> YOUR INSTRUCTIONS: Some entries follow. Reproduce exactly the lines starting at the one with "ATOM 100 C C" and stopping after the one with "ATOM 110 C CA".

(PROVIDED RECORDS Opens)

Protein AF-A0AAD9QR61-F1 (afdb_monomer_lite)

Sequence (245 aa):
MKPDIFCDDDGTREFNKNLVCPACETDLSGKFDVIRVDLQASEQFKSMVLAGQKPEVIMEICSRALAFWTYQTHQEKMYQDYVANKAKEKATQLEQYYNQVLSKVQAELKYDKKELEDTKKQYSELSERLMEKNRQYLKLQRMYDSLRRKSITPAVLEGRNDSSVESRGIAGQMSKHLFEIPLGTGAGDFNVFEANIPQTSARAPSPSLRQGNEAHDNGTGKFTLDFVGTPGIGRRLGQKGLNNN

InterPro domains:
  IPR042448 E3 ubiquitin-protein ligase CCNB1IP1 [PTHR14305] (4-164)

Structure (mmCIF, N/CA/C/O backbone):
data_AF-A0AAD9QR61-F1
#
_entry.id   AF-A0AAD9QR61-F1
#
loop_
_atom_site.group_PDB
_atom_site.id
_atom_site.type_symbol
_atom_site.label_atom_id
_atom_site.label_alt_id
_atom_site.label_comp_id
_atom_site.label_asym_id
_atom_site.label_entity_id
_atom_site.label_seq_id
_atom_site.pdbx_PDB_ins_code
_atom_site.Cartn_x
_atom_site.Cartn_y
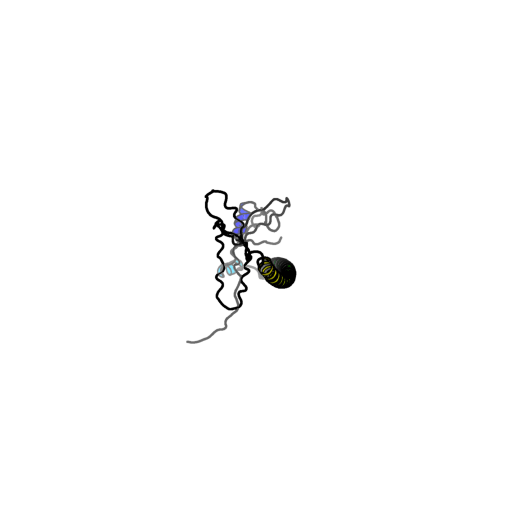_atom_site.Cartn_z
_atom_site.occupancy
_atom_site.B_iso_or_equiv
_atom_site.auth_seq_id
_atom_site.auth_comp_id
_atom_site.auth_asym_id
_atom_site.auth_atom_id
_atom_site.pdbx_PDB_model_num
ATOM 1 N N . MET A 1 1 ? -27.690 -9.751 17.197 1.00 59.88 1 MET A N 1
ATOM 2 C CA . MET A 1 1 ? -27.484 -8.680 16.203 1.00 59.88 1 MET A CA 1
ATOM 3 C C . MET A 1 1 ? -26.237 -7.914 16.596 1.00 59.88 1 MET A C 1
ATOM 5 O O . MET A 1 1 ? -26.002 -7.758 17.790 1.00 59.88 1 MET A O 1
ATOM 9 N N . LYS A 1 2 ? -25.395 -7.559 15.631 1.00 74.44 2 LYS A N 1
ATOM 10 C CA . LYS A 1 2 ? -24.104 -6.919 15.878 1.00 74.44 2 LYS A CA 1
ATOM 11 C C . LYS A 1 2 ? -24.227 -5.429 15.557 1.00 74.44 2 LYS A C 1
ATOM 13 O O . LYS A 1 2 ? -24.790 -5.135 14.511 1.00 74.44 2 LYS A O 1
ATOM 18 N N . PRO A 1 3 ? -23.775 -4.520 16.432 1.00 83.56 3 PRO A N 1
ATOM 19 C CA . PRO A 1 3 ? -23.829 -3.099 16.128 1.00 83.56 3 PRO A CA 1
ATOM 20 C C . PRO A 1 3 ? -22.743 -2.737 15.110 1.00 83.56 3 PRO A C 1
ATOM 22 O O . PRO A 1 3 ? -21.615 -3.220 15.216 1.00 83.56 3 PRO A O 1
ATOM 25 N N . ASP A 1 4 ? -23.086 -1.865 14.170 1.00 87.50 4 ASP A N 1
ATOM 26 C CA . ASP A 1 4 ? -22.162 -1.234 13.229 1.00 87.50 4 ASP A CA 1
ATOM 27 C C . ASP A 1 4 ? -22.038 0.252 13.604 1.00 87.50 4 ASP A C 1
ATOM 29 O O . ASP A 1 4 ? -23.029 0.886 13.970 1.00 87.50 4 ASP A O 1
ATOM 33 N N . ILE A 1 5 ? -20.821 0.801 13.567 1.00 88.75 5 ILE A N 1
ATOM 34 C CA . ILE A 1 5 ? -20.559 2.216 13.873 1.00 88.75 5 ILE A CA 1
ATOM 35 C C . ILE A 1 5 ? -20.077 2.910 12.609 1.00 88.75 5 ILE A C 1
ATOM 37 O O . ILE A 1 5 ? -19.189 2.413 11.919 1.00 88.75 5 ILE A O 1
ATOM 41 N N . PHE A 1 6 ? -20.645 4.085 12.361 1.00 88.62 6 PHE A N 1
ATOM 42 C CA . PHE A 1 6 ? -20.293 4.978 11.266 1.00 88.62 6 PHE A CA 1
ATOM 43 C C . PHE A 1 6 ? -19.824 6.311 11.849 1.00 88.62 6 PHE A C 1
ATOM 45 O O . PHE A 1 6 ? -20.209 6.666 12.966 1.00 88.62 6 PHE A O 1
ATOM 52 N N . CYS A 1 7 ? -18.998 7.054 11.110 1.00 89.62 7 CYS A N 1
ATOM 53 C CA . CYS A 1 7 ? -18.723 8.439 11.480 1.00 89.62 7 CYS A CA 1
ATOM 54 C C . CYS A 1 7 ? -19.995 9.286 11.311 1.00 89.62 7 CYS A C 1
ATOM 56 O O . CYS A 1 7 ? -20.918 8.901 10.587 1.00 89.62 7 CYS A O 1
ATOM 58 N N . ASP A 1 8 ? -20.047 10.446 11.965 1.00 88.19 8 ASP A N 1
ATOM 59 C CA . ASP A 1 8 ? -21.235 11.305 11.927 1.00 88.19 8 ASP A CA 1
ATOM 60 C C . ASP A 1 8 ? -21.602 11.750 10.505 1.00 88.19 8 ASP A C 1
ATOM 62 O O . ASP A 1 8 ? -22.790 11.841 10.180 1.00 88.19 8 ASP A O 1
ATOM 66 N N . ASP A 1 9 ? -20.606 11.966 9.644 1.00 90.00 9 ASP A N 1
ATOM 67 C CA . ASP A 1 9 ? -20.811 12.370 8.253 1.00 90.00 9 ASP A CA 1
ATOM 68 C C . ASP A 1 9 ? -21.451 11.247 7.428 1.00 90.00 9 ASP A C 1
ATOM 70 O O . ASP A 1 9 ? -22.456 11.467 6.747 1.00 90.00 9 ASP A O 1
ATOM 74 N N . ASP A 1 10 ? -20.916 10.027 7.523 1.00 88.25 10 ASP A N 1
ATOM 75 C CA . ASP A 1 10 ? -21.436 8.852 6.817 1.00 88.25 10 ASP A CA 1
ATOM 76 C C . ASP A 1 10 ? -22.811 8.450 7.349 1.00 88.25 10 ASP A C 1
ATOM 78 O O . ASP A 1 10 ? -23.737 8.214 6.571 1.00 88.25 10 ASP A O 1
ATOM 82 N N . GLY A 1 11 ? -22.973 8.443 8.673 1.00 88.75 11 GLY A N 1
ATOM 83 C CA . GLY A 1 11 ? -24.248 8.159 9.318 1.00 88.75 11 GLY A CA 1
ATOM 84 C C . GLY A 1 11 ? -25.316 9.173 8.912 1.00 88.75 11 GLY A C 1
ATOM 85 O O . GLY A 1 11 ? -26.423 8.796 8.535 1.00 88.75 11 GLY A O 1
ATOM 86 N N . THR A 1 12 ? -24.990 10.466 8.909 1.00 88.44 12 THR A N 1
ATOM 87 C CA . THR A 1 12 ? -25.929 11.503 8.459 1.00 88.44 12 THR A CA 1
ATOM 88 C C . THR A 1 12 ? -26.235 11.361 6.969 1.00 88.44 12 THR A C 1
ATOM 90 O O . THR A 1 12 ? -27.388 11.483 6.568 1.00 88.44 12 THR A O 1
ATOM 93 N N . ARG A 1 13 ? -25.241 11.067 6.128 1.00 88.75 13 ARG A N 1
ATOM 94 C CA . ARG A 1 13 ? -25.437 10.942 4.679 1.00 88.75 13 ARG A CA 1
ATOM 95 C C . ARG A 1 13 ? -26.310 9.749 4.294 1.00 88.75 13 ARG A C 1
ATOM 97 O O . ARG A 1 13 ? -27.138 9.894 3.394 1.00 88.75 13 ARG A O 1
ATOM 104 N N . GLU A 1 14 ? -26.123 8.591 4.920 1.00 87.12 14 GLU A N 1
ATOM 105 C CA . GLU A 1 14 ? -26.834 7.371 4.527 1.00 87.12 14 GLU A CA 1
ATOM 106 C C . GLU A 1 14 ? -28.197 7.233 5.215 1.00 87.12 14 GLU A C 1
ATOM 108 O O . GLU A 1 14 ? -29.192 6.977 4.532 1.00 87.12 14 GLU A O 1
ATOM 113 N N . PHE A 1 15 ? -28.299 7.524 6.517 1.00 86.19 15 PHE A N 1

(PROVIDED RECORDS Closes)
(PROVIDED RECORDS Opens)

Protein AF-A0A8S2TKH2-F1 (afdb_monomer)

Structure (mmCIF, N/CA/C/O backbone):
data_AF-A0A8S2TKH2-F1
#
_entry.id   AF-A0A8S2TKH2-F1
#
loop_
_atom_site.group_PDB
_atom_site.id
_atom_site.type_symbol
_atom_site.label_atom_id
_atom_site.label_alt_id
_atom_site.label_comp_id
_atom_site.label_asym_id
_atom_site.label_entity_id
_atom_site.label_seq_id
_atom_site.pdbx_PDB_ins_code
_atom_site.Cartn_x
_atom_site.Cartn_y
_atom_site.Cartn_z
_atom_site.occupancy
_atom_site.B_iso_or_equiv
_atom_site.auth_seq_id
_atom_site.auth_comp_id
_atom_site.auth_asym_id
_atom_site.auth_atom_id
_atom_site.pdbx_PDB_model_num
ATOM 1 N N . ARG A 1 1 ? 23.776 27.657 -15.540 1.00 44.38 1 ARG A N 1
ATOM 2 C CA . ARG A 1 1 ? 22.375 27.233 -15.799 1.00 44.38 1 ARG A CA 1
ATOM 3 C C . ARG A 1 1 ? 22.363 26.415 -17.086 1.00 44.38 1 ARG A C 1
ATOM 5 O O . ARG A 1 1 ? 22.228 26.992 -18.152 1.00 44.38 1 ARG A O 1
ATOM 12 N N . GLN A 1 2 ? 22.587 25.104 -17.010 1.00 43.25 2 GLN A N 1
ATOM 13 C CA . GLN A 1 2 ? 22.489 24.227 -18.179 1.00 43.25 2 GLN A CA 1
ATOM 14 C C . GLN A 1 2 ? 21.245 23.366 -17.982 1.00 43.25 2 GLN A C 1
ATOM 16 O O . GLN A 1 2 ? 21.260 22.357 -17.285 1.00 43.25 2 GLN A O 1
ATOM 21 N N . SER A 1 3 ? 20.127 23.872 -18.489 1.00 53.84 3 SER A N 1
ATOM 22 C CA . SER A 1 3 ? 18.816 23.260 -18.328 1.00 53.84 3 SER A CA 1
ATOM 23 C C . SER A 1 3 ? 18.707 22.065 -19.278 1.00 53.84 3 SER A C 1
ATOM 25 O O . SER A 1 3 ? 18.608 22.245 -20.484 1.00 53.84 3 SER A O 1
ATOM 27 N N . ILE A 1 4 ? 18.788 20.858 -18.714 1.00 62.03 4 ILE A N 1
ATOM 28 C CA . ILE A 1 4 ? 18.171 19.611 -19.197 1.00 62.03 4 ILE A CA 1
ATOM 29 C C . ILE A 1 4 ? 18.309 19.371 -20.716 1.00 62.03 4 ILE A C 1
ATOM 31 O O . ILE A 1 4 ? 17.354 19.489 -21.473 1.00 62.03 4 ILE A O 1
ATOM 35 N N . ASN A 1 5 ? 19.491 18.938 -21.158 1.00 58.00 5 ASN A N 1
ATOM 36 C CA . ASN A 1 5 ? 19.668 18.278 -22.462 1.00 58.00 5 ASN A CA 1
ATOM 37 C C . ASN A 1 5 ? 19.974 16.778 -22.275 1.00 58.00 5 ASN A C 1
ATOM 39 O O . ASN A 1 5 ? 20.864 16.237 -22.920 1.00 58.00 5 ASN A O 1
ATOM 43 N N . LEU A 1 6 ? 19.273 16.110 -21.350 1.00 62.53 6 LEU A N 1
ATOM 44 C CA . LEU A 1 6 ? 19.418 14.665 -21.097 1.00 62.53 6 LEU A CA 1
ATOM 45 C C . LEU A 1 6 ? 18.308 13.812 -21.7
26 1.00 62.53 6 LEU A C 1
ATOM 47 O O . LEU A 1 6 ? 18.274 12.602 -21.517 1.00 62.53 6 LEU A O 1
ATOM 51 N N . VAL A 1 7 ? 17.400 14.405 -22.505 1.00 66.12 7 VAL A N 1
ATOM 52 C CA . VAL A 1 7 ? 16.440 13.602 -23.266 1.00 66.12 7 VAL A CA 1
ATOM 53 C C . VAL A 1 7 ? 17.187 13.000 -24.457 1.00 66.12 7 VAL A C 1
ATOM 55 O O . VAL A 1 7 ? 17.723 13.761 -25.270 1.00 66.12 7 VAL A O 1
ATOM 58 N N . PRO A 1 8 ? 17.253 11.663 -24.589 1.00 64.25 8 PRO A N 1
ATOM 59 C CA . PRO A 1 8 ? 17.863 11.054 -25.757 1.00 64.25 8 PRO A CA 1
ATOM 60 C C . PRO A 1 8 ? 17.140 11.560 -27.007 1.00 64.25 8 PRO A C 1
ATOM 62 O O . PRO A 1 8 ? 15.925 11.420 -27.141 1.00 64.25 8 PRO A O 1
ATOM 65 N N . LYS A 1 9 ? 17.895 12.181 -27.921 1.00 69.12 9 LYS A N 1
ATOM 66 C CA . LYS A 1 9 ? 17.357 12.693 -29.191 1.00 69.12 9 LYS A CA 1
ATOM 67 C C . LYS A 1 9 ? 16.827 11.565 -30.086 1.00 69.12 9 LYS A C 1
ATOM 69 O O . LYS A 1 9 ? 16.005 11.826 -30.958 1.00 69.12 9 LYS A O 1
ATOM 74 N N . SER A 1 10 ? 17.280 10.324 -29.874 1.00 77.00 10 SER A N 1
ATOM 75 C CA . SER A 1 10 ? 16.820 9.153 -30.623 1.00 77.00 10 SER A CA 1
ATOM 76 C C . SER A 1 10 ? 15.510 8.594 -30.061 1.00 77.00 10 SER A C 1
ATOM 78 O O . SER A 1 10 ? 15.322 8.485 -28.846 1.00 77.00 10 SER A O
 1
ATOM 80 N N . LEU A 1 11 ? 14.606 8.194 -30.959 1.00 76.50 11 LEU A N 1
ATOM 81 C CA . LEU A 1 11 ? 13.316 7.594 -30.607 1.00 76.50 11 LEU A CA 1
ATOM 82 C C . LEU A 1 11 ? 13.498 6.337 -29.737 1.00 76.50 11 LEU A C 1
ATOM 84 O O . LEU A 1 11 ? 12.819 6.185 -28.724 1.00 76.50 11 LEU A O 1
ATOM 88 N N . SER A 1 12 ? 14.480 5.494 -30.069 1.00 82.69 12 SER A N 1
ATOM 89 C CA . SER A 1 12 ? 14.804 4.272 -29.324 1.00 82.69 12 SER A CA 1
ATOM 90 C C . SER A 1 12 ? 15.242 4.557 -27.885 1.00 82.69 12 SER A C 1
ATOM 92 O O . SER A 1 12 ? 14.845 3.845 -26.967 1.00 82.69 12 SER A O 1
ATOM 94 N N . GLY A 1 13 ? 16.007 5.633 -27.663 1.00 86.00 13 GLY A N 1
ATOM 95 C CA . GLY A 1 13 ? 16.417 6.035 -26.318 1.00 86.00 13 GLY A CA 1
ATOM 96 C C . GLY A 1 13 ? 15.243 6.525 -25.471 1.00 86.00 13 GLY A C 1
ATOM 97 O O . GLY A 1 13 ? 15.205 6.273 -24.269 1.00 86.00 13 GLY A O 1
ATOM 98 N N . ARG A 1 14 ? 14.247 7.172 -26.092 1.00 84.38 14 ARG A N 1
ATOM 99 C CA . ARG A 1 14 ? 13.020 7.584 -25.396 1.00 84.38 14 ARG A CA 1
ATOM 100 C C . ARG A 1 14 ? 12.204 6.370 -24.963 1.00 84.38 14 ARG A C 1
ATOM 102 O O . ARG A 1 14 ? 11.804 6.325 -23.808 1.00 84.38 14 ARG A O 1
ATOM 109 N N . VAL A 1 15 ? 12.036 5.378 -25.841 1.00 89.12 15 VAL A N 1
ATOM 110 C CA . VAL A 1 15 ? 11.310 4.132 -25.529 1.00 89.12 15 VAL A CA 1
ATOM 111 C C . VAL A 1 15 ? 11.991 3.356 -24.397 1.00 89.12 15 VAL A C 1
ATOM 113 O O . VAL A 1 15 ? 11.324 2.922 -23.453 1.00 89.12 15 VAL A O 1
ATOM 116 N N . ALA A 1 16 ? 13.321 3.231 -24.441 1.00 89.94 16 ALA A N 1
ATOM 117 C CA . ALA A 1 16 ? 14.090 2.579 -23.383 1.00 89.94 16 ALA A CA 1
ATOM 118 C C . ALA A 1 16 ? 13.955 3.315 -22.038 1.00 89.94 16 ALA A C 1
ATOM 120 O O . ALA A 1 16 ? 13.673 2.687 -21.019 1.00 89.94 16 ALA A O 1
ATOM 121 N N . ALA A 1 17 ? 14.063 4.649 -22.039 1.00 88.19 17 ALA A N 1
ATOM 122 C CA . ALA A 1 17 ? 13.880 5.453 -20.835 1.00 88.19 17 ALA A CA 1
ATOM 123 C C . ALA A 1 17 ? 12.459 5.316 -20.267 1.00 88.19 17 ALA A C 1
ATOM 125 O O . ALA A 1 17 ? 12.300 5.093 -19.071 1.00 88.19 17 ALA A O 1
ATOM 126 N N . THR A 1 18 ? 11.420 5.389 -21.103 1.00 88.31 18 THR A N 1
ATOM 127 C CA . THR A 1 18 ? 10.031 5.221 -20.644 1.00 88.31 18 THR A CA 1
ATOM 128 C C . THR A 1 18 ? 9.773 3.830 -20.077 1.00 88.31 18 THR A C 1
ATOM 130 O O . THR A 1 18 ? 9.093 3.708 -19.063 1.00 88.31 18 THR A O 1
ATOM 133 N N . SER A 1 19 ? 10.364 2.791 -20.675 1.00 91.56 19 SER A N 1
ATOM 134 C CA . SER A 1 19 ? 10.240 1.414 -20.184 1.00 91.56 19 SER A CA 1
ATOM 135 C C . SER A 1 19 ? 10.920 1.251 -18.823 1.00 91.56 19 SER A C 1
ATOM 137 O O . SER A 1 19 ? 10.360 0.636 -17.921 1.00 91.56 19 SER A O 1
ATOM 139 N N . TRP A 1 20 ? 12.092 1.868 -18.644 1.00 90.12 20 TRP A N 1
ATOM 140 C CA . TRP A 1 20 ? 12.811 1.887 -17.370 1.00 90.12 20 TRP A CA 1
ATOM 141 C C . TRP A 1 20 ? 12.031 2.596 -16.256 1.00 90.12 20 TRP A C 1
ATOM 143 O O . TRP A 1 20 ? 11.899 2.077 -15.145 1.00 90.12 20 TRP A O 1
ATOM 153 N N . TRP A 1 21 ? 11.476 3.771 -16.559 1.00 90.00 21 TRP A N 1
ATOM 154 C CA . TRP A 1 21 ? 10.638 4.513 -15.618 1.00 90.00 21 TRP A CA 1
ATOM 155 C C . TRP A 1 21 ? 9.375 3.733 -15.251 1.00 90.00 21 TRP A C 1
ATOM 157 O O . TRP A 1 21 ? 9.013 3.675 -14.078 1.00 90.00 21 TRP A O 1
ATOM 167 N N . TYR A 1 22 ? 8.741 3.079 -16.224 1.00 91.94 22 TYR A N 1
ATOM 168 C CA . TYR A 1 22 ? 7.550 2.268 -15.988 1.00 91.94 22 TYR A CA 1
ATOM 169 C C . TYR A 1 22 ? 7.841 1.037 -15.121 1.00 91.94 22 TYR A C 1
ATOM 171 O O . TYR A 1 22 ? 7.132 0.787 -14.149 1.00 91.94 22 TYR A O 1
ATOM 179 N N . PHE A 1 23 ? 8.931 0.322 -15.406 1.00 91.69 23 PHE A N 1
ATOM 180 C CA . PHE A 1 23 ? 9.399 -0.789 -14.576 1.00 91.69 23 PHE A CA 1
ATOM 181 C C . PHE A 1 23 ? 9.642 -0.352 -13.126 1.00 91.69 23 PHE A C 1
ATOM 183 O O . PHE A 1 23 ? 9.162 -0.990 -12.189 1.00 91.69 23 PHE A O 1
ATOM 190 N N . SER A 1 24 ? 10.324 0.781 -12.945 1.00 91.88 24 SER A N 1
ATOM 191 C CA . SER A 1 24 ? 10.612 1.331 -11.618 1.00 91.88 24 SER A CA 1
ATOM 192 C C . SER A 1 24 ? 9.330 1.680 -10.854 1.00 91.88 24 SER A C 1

(PROVIDED RECORDS Closes)

> ANSWER TO THIS PROBLEM:
ATOM 100 C C . ARG A 1 14 ? 12.204 6.370 -24.963 1.00 84.38 14 ARG A C 1
ATOM 102 O O . ARG A 1 14 ? 11.804 6.325 -23.808 1.00 84.38 14 ARG A O 1
ATOM 109 N N . VAL A 1 15 ? 12.036 5.378 -25.841 1.00 89.12 15 VAL A N 1
ATOM 110 C CA . VAL A 1 15 ? 11.310 4.132 -25.529 1.00 89.12 15 VAL A CA 1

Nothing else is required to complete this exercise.